I was told that the VC++ Compiler2008 and Intel C++ Compiler11.0 can do unrolling loop very well.

And I did do some experiments to test it. The code is just like

{

size_t size0 = size / 8 * 8;

# pragma omp parallel for

for (size_t i = 0; i != size0; i += 8)

{

array1[i + 0] += array2[i + 0];

array1[i + 1] += array2[i + 1];

array1[i + 2] += array2[i + 2];

array1[i + 3] += array2[i + 3];

array1[i + 4] += array2[i + 4];

array1[i + 5] += array2[i + 5];

array1[i + 6] += array2[i + 6];

array1[i + 7] += array2[i + 7];

}

for (size_t i = size0; i != size; i += 1)

{

array1 += array2;

}

I even changed the step from 8 to 16 and 32, but theexperimental results showed that it made a poor improvement.

Dmitry_Vyukov · ‎03-28-2010

> I even changed the step from 8 to 16 and 32, but theexperimental results showed that it made a poor improvement.

The point is that you need to insert prefetches into every 8-th iteration. You need an additional 'if' for that.
Probably the compiler will unroll the loop and then eliminate additional if's. But if you do that manually you are on the safer side.

bigknife · ‎03-28-2010

Quoting Dmitriy Vyukov

> I even changed the step from 8 to 16 and 32, but theexperimental results showed that it made a poor improvement.

The point is that you need to insert prefetches into every 8-th iteration. You need an additional 'if' for that.
Probably the compiler will unroll the loop and then eliminate additional if's. But if you do that manually you are on the safer side.

Probably you are right. But how to add the 'if' ?

Dmitry_Vyukov · ‎03-28-2010

for (size_t i = 0; i != size; i += 1)

{
if ((i % 8) == 0) _mm_prefetch((char*)(array + i) + 4096, ...);

array1 += array2;

}

bigknife · ‎03-28-2010

Quoting Dmitriy Vyukov

for (size_t i = 0; i != size; i += 1)

{
if ((i % 8) == 0) _mm_prefetch((char*)(array + i) + 4096, ...);

array1 += array2;

}

Then, explicit "unrolling the loop" is unnecessary?

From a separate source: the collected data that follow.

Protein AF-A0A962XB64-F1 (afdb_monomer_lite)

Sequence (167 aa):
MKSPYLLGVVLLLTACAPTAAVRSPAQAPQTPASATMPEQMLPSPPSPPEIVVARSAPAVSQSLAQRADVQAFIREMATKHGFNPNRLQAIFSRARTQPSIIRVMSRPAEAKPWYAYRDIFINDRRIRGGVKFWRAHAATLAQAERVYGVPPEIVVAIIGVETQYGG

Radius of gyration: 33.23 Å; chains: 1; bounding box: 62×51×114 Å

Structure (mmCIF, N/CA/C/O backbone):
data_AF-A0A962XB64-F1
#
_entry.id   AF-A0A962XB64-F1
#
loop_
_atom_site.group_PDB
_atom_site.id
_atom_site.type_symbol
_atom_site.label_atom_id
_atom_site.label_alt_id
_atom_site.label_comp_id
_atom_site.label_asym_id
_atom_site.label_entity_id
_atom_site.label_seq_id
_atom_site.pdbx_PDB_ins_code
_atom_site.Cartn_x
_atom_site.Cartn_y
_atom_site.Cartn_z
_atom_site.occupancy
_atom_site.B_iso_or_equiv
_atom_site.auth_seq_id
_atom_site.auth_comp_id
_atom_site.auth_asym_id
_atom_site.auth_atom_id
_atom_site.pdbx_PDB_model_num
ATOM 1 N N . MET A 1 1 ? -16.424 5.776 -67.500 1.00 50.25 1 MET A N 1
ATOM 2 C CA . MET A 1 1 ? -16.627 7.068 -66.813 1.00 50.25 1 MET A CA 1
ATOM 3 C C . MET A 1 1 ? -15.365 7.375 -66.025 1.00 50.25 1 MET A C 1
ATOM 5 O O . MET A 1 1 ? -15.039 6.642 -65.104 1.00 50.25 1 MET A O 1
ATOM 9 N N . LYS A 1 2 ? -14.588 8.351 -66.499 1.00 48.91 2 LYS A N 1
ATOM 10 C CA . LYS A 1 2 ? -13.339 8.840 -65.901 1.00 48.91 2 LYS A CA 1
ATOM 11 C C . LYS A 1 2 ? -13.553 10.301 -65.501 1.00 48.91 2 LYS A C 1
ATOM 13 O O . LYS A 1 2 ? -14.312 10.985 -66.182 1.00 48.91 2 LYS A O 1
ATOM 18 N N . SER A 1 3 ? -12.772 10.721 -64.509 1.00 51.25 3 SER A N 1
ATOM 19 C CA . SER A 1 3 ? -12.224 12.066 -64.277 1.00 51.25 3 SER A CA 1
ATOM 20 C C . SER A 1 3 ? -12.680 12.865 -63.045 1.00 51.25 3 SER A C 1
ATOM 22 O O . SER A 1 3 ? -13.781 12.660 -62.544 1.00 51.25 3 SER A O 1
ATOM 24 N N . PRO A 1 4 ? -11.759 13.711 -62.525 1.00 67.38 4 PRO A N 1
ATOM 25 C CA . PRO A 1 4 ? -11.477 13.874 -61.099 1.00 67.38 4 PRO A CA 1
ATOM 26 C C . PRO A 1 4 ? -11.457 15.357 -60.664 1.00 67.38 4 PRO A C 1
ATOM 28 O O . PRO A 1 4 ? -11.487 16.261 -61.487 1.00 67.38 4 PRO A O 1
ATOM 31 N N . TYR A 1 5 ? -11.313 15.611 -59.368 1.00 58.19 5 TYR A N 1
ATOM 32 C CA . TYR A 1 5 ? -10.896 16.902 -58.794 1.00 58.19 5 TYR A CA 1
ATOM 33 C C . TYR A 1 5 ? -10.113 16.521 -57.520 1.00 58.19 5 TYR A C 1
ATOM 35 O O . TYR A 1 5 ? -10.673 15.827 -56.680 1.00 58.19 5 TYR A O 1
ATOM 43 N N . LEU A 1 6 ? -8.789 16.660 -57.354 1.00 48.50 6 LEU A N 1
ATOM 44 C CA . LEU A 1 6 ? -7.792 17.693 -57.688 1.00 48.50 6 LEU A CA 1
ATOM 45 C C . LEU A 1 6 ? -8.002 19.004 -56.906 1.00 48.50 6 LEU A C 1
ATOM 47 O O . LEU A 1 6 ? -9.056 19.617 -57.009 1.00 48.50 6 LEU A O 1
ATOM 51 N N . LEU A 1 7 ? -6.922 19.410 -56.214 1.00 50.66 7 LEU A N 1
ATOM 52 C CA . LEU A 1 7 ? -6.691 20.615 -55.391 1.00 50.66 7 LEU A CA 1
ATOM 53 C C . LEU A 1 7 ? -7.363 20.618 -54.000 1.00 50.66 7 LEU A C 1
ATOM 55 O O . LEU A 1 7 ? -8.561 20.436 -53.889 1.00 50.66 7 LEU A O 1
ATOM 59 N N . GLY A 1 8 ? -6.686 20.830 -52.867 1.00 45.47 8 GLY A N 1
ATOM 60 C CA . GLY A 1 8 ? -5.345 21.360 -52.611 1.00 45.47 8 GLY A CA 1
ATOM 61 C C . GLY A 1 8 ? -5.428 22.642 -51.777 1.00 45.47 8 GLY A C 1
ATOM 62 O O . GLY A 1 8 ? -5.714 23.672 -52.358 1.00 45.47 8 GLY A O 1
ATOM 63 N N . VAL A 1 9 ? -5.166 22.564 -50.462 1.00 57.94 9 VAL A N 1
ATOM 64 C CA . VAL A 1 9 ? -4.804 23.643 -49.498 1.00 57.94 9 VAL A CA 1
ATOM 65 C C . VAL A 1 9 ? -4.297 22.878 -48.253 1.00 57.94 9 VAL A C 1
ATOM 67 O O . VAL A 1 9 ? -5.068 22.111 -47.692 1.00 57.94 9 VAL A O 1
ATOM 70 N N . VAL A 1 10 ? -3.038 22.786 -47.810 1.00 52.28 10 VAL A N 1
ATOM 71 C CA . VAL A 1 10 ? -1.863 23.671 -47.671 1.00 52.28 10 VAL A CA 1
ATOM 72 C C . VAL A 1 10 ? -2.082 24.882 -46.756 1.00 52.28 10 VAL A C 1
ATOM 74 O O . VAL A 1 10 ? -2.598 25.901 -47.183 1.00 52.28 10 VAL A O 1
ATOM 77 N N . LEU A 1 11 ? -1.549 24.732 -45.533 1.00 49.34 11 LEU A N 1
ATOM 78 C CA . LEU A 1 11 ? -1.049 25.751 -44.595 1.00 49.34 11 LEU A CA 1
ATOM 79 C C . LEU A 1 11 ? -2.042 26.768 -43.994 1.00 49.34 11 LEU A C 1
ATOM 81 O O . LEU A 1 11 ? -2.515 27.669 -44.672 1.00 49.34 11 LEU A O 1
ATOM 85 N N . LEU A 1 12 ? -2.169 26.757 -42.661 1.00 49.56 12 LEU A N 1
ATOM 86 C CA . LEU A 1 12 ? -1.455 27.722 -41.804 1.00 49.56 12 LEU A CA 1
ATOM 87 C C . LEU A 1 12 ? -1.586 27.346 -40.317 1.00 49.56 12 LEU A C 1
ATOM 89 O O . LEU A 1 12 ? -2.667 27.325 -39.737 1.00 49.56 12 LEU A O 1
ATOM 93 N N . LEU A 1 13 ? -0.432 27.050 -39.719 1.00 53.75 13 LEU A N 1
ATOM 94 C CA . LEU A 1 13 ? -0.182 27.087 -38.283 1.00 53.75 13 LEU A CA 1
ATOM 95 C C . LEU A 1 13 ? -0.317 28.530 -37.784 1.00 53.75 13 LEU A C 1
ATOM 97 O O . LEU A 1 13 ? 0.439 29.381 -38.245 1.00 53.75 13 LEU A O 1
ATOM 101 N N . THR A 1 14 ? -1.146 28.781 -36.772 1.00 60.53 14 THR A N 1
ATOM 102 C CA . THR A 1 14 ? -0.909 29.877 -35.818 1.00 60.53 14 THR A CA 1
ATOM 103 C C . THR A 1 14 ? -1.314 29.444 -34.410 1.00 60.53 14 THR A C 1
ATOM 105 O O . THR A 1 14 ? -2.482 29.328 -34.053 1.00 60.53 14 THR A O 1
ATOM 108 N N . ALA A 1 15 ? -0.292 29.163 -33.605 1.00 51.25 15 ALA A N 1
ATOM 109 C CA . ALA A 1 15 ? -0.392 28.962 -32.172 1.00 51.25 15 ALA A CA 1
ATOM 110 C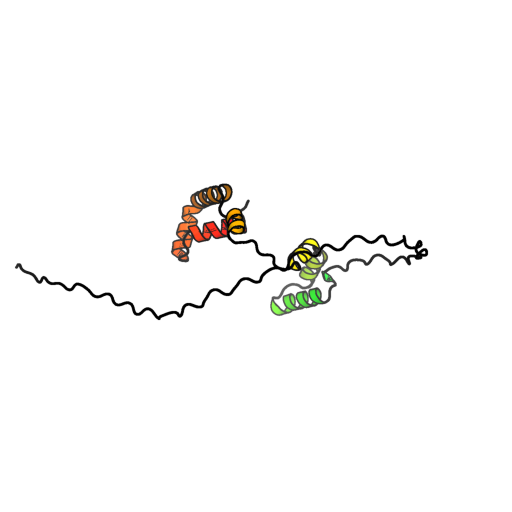 C . ALA A 1 15 ? -0.529 30.327 -31.478 1.00 51.25 15 ALA A C 1
ATOM 112 O O . ALA A 1 15 ? 0.332 31.190 -31.639 1.00 51.25 15 ALA A O 1
ATOM 113 N N . CYS A 1 16 ? -1.573 30.518 -30.672 1.00 57.53 16 CYS A N 1
ATOM 114 C CA . CYS A 1 16 ? -1.596 31.579 -29.666 1.00 57.53 16 CYS A CA 1
ATOM 115 C C . CYS A 1 16 ? -0.913 31.049 -28.401 1.00 57.53 16 CYS A C 1
ATOM 117 O O . CYS A 1 16 ? -1.514 30.309 -27.626 1.00 57.53 16 CYS A O 1
ATOM 119 N N . ALA A 1 17 ? 0.355 31.408 -28.206 1.00 57.66 17 ALA A N 1
ATOM 120 C CA . ALA A 1 17 ? 1.045 31.229 -26.934 1.00 57.66 17 ALA A CA 1
ATOM 121 C C . ALA A 1 17 ? 0.807 32.467 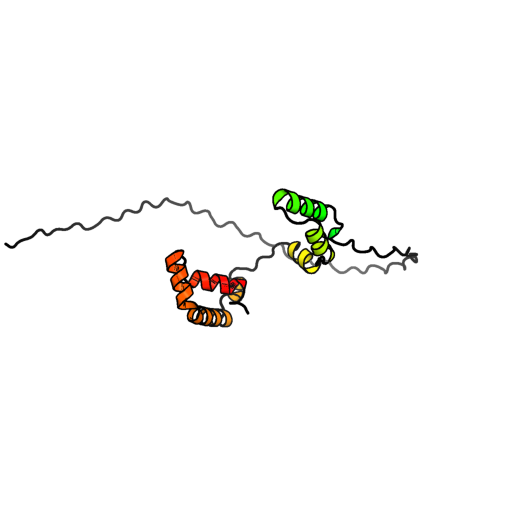-26.048 1.00 57.66 17 ALA A C 1
ATOM 123 O O . ALA A 1 17 ? 0.992 33.587 -26.528 1.00 57.66 17 ALA A O 1
ATOM 124 N N . PRO A 1 18 ? 0.422 32.317 -24.770 1.00 61.62 18 PRO A N 1
ATOM 125 C CA . PRO A 1 18 ? 0.435 33.425 -23.828 1.00 61.62 18 PRO A CA 1
ATOM 126 C C . PRO A 1 18 ? 1.876 33.732 -23.398 1.00 61.62 18 PRO A C 1
ATOM 128 O O . PRO A 1 18 ? 2.631 32.850 -22.987 1.00 61.62 18 PRO A O 1
ATOM 131 N N . THR A 1 19 ? 2.252 35.004 -23.491 1.00 61.66 19 THR A N 1
ATOM 132 C CA . THR A 1 19 ? 3.549 35.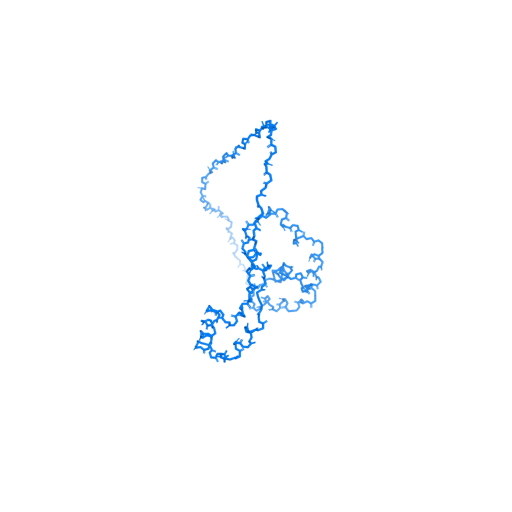545 -23.080 1.00 61.66 19 THR A CA 1
ATOM 133 C C . THR A 1 19 ? 3.690 35.451 -21.558 1.00 61.66 19 THR A C 1
ATOM 135 O O . THR A 1 19 ? 3.152 36.273 -20.818 1.00 61.66 19 THR A O 1
ATOM 138 N N . ALA A 1 20 ? 4.396 34.434 -21.065 1.00 56.38 20 ALA A N 1
ATOM 139 C CA . ALA A 1 20 ? 4.772 34.343 -19.659 1.00 56.38 20 ALA A CA 1
ATOM 140 C C . ALA A 1 20 ? 5.936 35.305 -19.376 1.00 56.38 20 ALA A C 1
ATOM 142 O O . ALA A 1 20 ? 7.013 35.195 -19.961 1.00 56.38 20 ALA A O 1
ATOM 143 N N . ALA A 1 21 ? 5.708 36.263 -18.478 1.00 59.12 21 ALA A N 1
ATOM 144 C CA . ALA A 1 21 ? 6.725 37.178 -17.984 1.00 59.12 21 ALA A CA 1
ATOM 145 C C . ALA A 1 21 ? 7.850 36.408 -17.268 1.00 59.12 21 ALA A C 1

Do you believe that we would get a big perfomanceimprovement in that way?

Dmitry_Vyukov · ‎03-28-2010

It depends.
It depends on what you consider "big improvement", what compiler you are using, how much do you want to depend on implementation details of the compiler.
If performance is important for you, then if you do manual loop unrolling you are on a safer side. However, a lot of developers do not borther themselfs with such things at all (parallelization, prefetching, etc).